TFB, 19 mars 2014, O2013_007 (d)

sic! 9/2014, p. 560-562, « Netzstecker » ; action en dommages-intérêts, action en remise du gain, licence exclusive, remise du gain, mauvaise foi, violation d’un brevet, fardeau de la preuve, vraisemblance, pouvoir d’appréciation, frais ; art. 2 CC, art. 42 al. 2 CO, art. 423 CO, art. 73 LBI.

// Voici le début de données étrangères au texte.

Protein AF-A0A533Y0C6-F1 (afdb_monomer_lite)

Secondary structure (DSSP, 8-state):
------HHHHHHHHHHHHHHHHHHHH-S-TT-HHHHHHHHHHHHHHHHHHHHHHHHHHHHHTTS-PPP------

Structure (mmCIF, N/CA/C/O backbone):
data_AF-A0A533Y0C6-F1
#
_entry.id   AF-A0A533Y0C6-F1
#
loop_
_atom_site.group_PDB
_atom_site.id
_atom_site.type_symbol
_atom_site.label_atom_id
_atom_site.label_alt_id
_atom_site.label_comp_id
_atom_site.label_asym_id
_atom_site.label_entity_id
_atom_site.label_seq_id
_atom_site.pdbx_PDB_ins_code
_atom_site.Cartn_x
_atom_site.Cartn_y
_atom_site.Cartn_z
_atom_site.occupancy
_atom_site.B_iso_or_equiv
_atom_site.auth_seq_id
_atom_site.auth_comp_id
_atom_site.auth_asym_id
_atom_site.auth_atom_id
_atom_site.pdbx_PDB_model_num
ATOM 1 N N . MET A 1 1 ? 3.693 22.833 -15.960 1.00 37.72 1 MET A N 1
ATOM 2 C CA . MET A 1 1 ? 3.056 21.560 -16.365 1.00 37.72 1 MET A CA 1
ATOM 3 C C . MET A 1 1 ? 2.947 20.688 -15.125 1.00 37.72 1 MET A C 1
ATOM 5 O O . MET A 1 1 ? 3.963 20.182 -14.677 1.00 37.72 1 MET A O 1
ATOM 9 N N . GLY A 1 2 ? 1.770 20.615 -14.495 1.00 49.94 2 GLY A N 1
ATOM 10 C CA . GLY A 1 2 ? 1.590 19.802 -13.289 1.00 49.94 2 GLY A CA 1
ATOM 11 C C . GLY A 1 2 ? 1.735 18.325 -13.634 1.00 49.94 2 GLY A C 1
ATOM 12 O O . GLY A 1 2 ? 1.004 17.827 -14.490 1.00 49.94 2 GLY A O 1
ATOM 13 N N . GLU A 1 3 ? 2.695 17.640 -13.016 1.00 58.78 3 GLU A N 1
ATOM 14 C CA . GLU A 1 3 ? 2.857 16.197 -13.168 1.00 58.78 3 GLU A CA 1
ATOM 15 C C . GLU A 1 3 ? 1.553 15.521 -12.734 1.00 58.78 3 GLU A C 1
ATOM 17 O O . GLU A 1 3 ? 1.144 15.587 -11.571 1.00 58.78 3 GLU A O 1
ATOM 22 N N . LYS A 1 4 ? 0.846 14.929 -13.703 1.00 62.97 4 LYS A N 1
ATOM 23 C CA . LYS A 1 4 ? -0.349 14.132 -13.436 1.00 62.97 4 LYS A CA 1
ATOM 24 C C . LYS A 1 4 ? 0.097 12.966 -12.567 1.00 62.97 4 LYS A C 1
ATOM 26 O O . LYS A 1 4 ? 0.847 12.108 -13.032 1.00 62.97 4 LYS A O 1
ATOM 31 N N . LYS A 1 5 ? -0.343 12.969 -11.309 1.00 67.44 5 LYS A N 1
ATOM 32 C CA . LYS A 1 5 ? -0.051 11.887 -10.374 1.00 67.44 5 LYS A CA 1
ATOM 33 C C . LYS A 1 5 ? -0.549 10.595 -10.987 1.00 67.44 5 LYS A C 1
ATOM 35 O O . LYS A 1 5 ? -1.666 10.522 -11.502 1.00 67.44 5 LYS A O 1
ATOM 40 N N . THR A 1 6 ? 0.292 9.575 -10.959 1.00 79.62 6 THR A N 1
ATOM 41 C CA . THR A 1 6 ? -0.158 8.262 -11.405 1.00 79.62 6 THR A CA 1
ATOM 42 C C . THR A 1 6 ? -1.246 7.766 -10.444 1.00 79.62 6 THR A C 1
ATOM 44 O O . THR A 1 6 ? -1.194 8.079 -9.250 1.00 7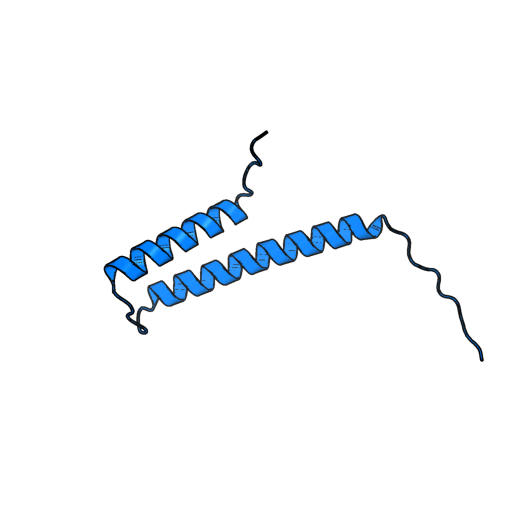9.62 6 THR A O 1
ATOM 47 N N . PRO A 1 7 ? -2.216 6.953 -10.899 1.00 80.88 7 PRO A N 1
ATOM 48 C CA . PRO A 1 7 ? -3.255 6.410 -10.016 1.00 80.88 7 PRO A CA 1
ATOM 49 C C . PRO A 1 7 ? -2.692 5.728 -8.752 1.00 80.88 7 PRO A C 1
ATOM 51 O O . PRO A 1 7 ? -3.287 5.787 -7.677 1.00 80.88 7 PRO A O 1
ATOM 54 N N . LEU A 1 8 ? -1.491 5.143 -8.853 1.00 82.00 8 LEU A N 1
ATOM 55 C CA . LEU A 1 8 ? -0.761 4.549 -7.728 1.00 82.00 8 LEU A CA 1
ATOM 56 C C . LEU A 1 8 ? -0.271 5.588 -6.706 1.00 82.00 8 LEU A C 1
ATOM 58 O O . LEU A 1 8 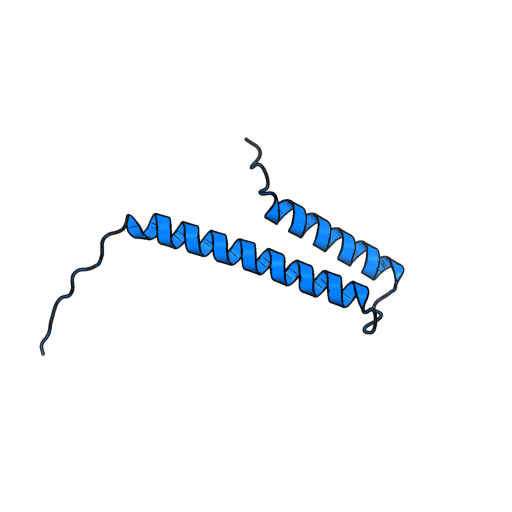? -0.303 5.337 -5.502 1.00 82.00 8 LEU A O 1
ATOM 62 N N . GLU A 1 9 ? 0.188 6.753 -7.157 1.00 83.06 9 GLU A N 1
ATOM 63 C CA . GLU A 1 9 ? 0.618 7.847 -6.277 1.00 83.06 9 GLU A CA 1
ATOM 64 C C . GLU A 1 9 ? -0.568 8.480 -5.548 1.00 83.06 9 GLU A C 1
ATOM 66 O O . GLU A 1 9 ? -0.474 8.788 -4.355 1.00 83.06 9 GLU A O 1
ATOM 71 N N . GLU A 1 10 ? -1.705 8.615 -6.230 1.00 88.00 10 GLU A N 1
ATOM 72 C CA . GLU A 1 10 ? -2.953 9.079 -5.623 1.00 88.00 10 GLU A CA 1
ATOM 73 C C . GLU A 1 10 ? -3.459 8.101 -4.560 1.00 88.00 10 GLU A C 1
ATOM 75 O O . GLU A 1 10 ? -3.849 8.512 -3.463 1.00 88.00 10 GLU A O 1
ATOM 80 N N . ASP A 1 11 ? -3.397 6.798 -4.833 1.00 87.69 11 ASP A N 1
ATOM 81 C CA . ASP A 1 11 ? -3.736 5.758 -3.861 1.00 87.69 11 ASP A CA 1
ATOM 82 C C . ASP A 1 11 ? -2.837 5.795 -2.627 1.00 87.69 11 ASP A C 1
ATOM 84 O O . ASP A 1 11 ? -3.325 5.700 -1.497 1.00 87.69 11 ASP A O 1
ATOM 88 N N . ILE A 1 12 ? -1.533 6.004 -2.809 1.00 90.94 12 ILE A N 1
ATOM 89 C CA . ILE A 1 12 ? -0.593 6.175 -1.697 1.00 90.94 12 ILE A CA 1
ATOM 90 C C . ILE A 1 12 ? -0.962 7.408 -0.864 1.00 90.94 12 ILE A C 1
ATOM 92 O O . ILE A 1 12 ? -0.990 7.320 0.368 1.00 90.94 12 ILE A O 1
ATOM 96 N N . ALA A 1 13 ? -1.271 8.540 -1.501 1.00 91.94 13 ALA A N 1
ATOM 97 C CA . ALA A 1 13 ? -1.673 9.761 -0.804 1.00 91.94 13 ALA A CA 1
ATOM 98 C C . ALA A 1 13 ? -2.979 9.561 -0.014 1.00 91.94 13 ALA A C 1
ATOM 100 O O . ALA A 1 13 ? -3.044 9.889 1.175 1.00 91.94 13 ALA A O 1
ATOM 101 N N . ARG A 1 14 ? -3.988 8.930 -0.631 1.00 92.75 14 ARG A N 1
ATOM 102 C CA . ARG A 1 14 ? -5.261 8.585 0.021 1.00 92.75 14 ARG A CA 1
ATOM 103 C C . ARG A 1 14 ? -5.061 7.651 1.213 1.00 92.75 14 ARG A C 1
ATOM 105 O O . ARG A 1 14 ? -5.658 7.866 2.268 1.00 92.75 14 ARG A O 1
ATOM 112 N N . LEU A 1 15 ? -4.209 6.633 1.084 1.00 93.12 15 LEU A N 1
ATOM 113 C CA . LEU A 1 15 ? -3.921 5.688 2.168 1.00 93.12 15 LEU A CA 1
ATOM 114 C C . LEU A 1 15 ? -3.168 6.346 3.327 1.00 93.12 15 LEU A C 1
ATOM 116 O O . LEU A 1 15 ? -3.491 6.073 4.482 1.00 93.12 15 LEU A O 1
ATOM 120 N N . LYS A 1 16 ? -2.213 7.238 3.043 1.00 93.12 16 LYS A N 1
ATOM 121 C CA . LYS A 1 16 ? -1.530 8.031 4.077 1.00 93.12 16 LYS A CA 1
ATOM 122 C C . LYS A 1 16 ? -2.517 8.910 4.845 1.00 93.12 16 LYS A C 1
ATOM 124 O O . LYS A 1 16 ? -2.499 8.885 6.074 1.00 93.12 16 LYS A O 1
ATOM 129 N N . LYS A 1 17 ? -3.415 9.607 4.138 1.00 94.19 17 LYS A N 1
ATOM 130 C CA . LYS A 1 17 ? -4.460 10.436 4.757 1.00 94.19 17 LYS A CA 1
ATOM 131 C C . LYS A 1 17 ? -5.370 9.604 5.668 1.00 94.19 17 LYS A C 1
ATOM 133 O O . LYS A 1 17 ? -5.512 9.934 6.840 1.00 94.19 17 LYS A O 1
ATOM 138 N N . LYS A 1 18 ? -5.867 8.456 5.188 1.00 92.50 18 LYS A N 1
ATOM 139 C CA . LYS A 1 18 ? -6.694 7.533 5.993 1.00 92.50 18 LYS A CA 1
ATOM 140 C C . LYS A 1 18 ? -5.981 7.016 7.243 1.00 92.50 18 LYS A C 1
ATOM 142 O O . LYS A 1 18 ? -6.609 6.855 8.283 1.00 92.50 18 LYS A O 1
ATOM 147 N N . ILE A 1 19 ? -4.680 6.733 7.155 1.00 90.94 19 ILE A N 1
ATOM 148 C CA . ILE A 1 19 ? -3.886 6.310 8.316 1.00 90.94 19 ILE A CA 1
ATOM 149 C C . ILE A 1 19 ? -3.772 7.450 9.334 1.00 90.94 19 ILE A C 1
ATOM 151 O O . ILE A 1 19 ? -3.941 7.197 10.523 1.00 90.94 19 ILE A O 1
ATOM 155 N N . ALA A 1 20 ? -3.510 8.681 8.887 1.00 90.06 20 ALA A N 1
ATOM 156 C CA . ALA A 1 20 ? -3.412 9.848 9.762 1.00 90.06 20 ALA A CA 1
ATOM 157 C C . ALA A 1 20 ? -4.743 10.148 10.470 1.00 90.06 20 ALA A C 1
ATOM 159 O O . ALA A 1 20 ? -4.770 10.241 11.694 1.00 90.06 20 ALA A O 1
ATOM 160 N N . GLU A 1 21 ? -5.849 10.193 9.721 1.00 90.06 21 GLU A N 1
ATOM 161 C CA . GLU A 1 21 ? -7.198 10.387 10.271 1.00 90.06 21 GLU A CA 1
ATOM 162 C C . GLU A 1 21 ? -7.551 9.310 11.299 1.00 90.06 21 GLU A C 1
ATOM 164 O O . GLU A 1 21 ? -8.116 9.599 12.352 1.00 90.06 21 GLU A O 1
ATOM 169 N N . ARG A 1 22 ? -7.199 8.053 11.014 1.00 86.75 22 ARG A N 1
ATOM 170 C CA . ARG A 1 22 ? -7.485 6.946 11.923 1.00 86.75 22 ARG A CA 1
ATOM 171 C C . ARG A 1 22 ? -6.629 7.010 13.184 1.00 86.75 22 ARG A C 1
ATOM 173 O O . ARG A 1 22 ? -7.183 6.892 14.266 1.00 86.75 22 ARG A O 1
ATOM 180 N N . ASN A 1 23 ? -5.327 7.278 13.059 1.00 86.19 23 ASN A N 1
ATOM 181 C CA . ASN A 1 23 ? -4.447 7.492 14.215 1.00 86.19 23 ASN A CA 1
ATOM 182 C C . ASN A 1 23 ? -4.965 8.619 15.127 1.00 86.19 23 ASN A C 1
ATOM 184 O O . ASN A 1 23 ? -4.859 8.496 16.343 1.00 86.19 23 ASN A O 1
ATOM 188 N N . ALA A 1 24 ? -5.518 9.692 14.549 1.00 85.62 24 ALA A N 1
ATOM 189 C CA . ALA A 1 24 ? -6.106 10.793 15.308 1.00 85.62 24 ALA A CA 1
ATOM 190 C C . ALA A 1 24 ? -7.396 10.385 16.044 1.00 85.62 24 ALA A C 1
ATOM 192 O O . ALA A 1 24 ? -7.633 10.850 17.151 1.00 85.62 24 ALA A O 1
ATOM 193 N N . LYS A 1 25 ? -8.210 9.491 15.462 1.00 83.00 25 LYS A N 1
ATOM 194 C CA . LYS A 1 25 ? -9.479 9.026 16.053 1.00 83.00 25 LYS A CA 1
ATOM 195 C C . LYS A 1 25 ? -9.316 7.956 17.131 1.00 83.00 25 LYS A C 1
ATOM 197 O O . LYS A 1 25 ? -10.016 7.997 18.131 1.00 83.00 25 LYS A O 1
ATOM 202 N N . THR A 1 26 ? -8.446 6.971 16.922 1.00 71.81 26 THR A N 1
ATOM 203 C CA . THR A 1 26 ? -8.323 5.806 17.823 1.00 71.81 26 THR A CA 1
ATOM 204 C C . THR A 1 26 ? -7.204 5.943 18.857 1.00 71.81 26 THR A C 1
ATOM 206 O O . THR A 1 26 ? -6.981 5.022 19.640 1.00 71.81 26 THR A O 1
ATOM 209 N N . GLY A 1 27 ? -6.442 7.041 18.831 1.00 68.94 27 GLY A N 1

Le lésé au bénéfice d’une licence exclusive peut agir en dommages-intérêts aux conditions qui prévalent en droit des obligations ou, alternativement, en remise du gain, selon les dispositions applicables en matière de gestion d’affaires sans mandat (art. 423 CO) (c. 4.2). Le gain consiste alors en la différence entre le patrimoine effectif du contrefacteur et la valeur de ce même patrimoine s’il n’avait pas commercialisé les contrefaçons (en l’espèce des prises d’alimentation électrique (Netzstecker). Le revenu net étant déterminant, il convient de déduire les coûts engagés par le contrefacteur. La jurisprudence soumet de surcroît l’action en remise de gain à la condition de la mauvaise foi du contrefacteur. Agit notamment de mauvaise foi celui qui savait, devait savoir ou pouvait savoir qu’il agissait de manière contraire au droit (art. 2 CC). Cette condition est remplie si le contrefacteur maintient son activité litigieuse suite à la réception d’un courrier de mise en demeure l’informant qu’il agit de manière contraire au droit. Il en va de même lorsqu’un commerçant spécialisé dans les appareils high-tech commande, sans effectuer de recherches préalables, un produit potentiellement protégé, dans un pays dont il est connu qu’il n’offre pas une protection adéquate des droits immatériels (c. 4.3). Le fardeau de la preuve du gain manqué est supporté par le lésé. L’art. 42 al. 2 CO s’applique par analogie à l’action en remise du gain lorsqu’il n’est pas possible d’établir le gain manqué de manière exacte. Il suffit au lésé de rendre sa prétention plausible sur le fond et sur son étendue. Il n’est pas nécessaire que des factures détaillées soient produites. La remise du gain est au surplus conditionnée à la violation d’un droit. Il faut alors déterminer dans quelle mesure le droit violé est à l’origine de la décision d’achat ou si d’autres circonstances ont joué un rôle prépondérant dans ce cadre. La réponse à cette question relève du pouvoir d’appréciation du juge (c. 4.3). Les frais d’avocat et d’agent de brevets engagés par le lésé avant le procès en vue de contrôler l’existence d’une violation d’un brevet ou de faire notifier des courriers de demeure à la partie adverse constituent des frais en lien direct avec le procès. Leur remboursement peut être exigé par le lésé (c. 4.5). [FE]

29 mai 2019

TF, 29 mai 2018, 4A_12/2018 (d)

Harry Potter, préservatif, produits pornographiques, marque combinée, remise du gain, fourniture de renseignements, jugement partiel, action échelonnée, obligation de renseigner, intérêt digne de protection, fardeau de la preuve, fardeau de l’allégation, appréciation des preuves, arbitraire, maxime des débats, participation à l’administration des preuves, droit d’être entendu ; art. 9 Cst., art. 29 al. 2 Cst., art. 8 CC, art. 42 al. 2 CO, art. 55 CPC, art. 59 al. 2 lit. a CPC, art. 164 CPC ; cf. N415 (vol. 2007-2011 ; KGSZ, 17 août 2010, ZH 2008 19 ; sic ! 2/2011, p. 108-110, « Harry Potter / Harry Popper (fig.) ») ; N900 (TF, 7 novembre 2013, 4A_224/2013 ; sic ! 3/2014, p. 162-163, « Harry Potter / Harry Popper (fig.) II ») et N902 (TF, 26 janvier 2015, 4A_552/2014).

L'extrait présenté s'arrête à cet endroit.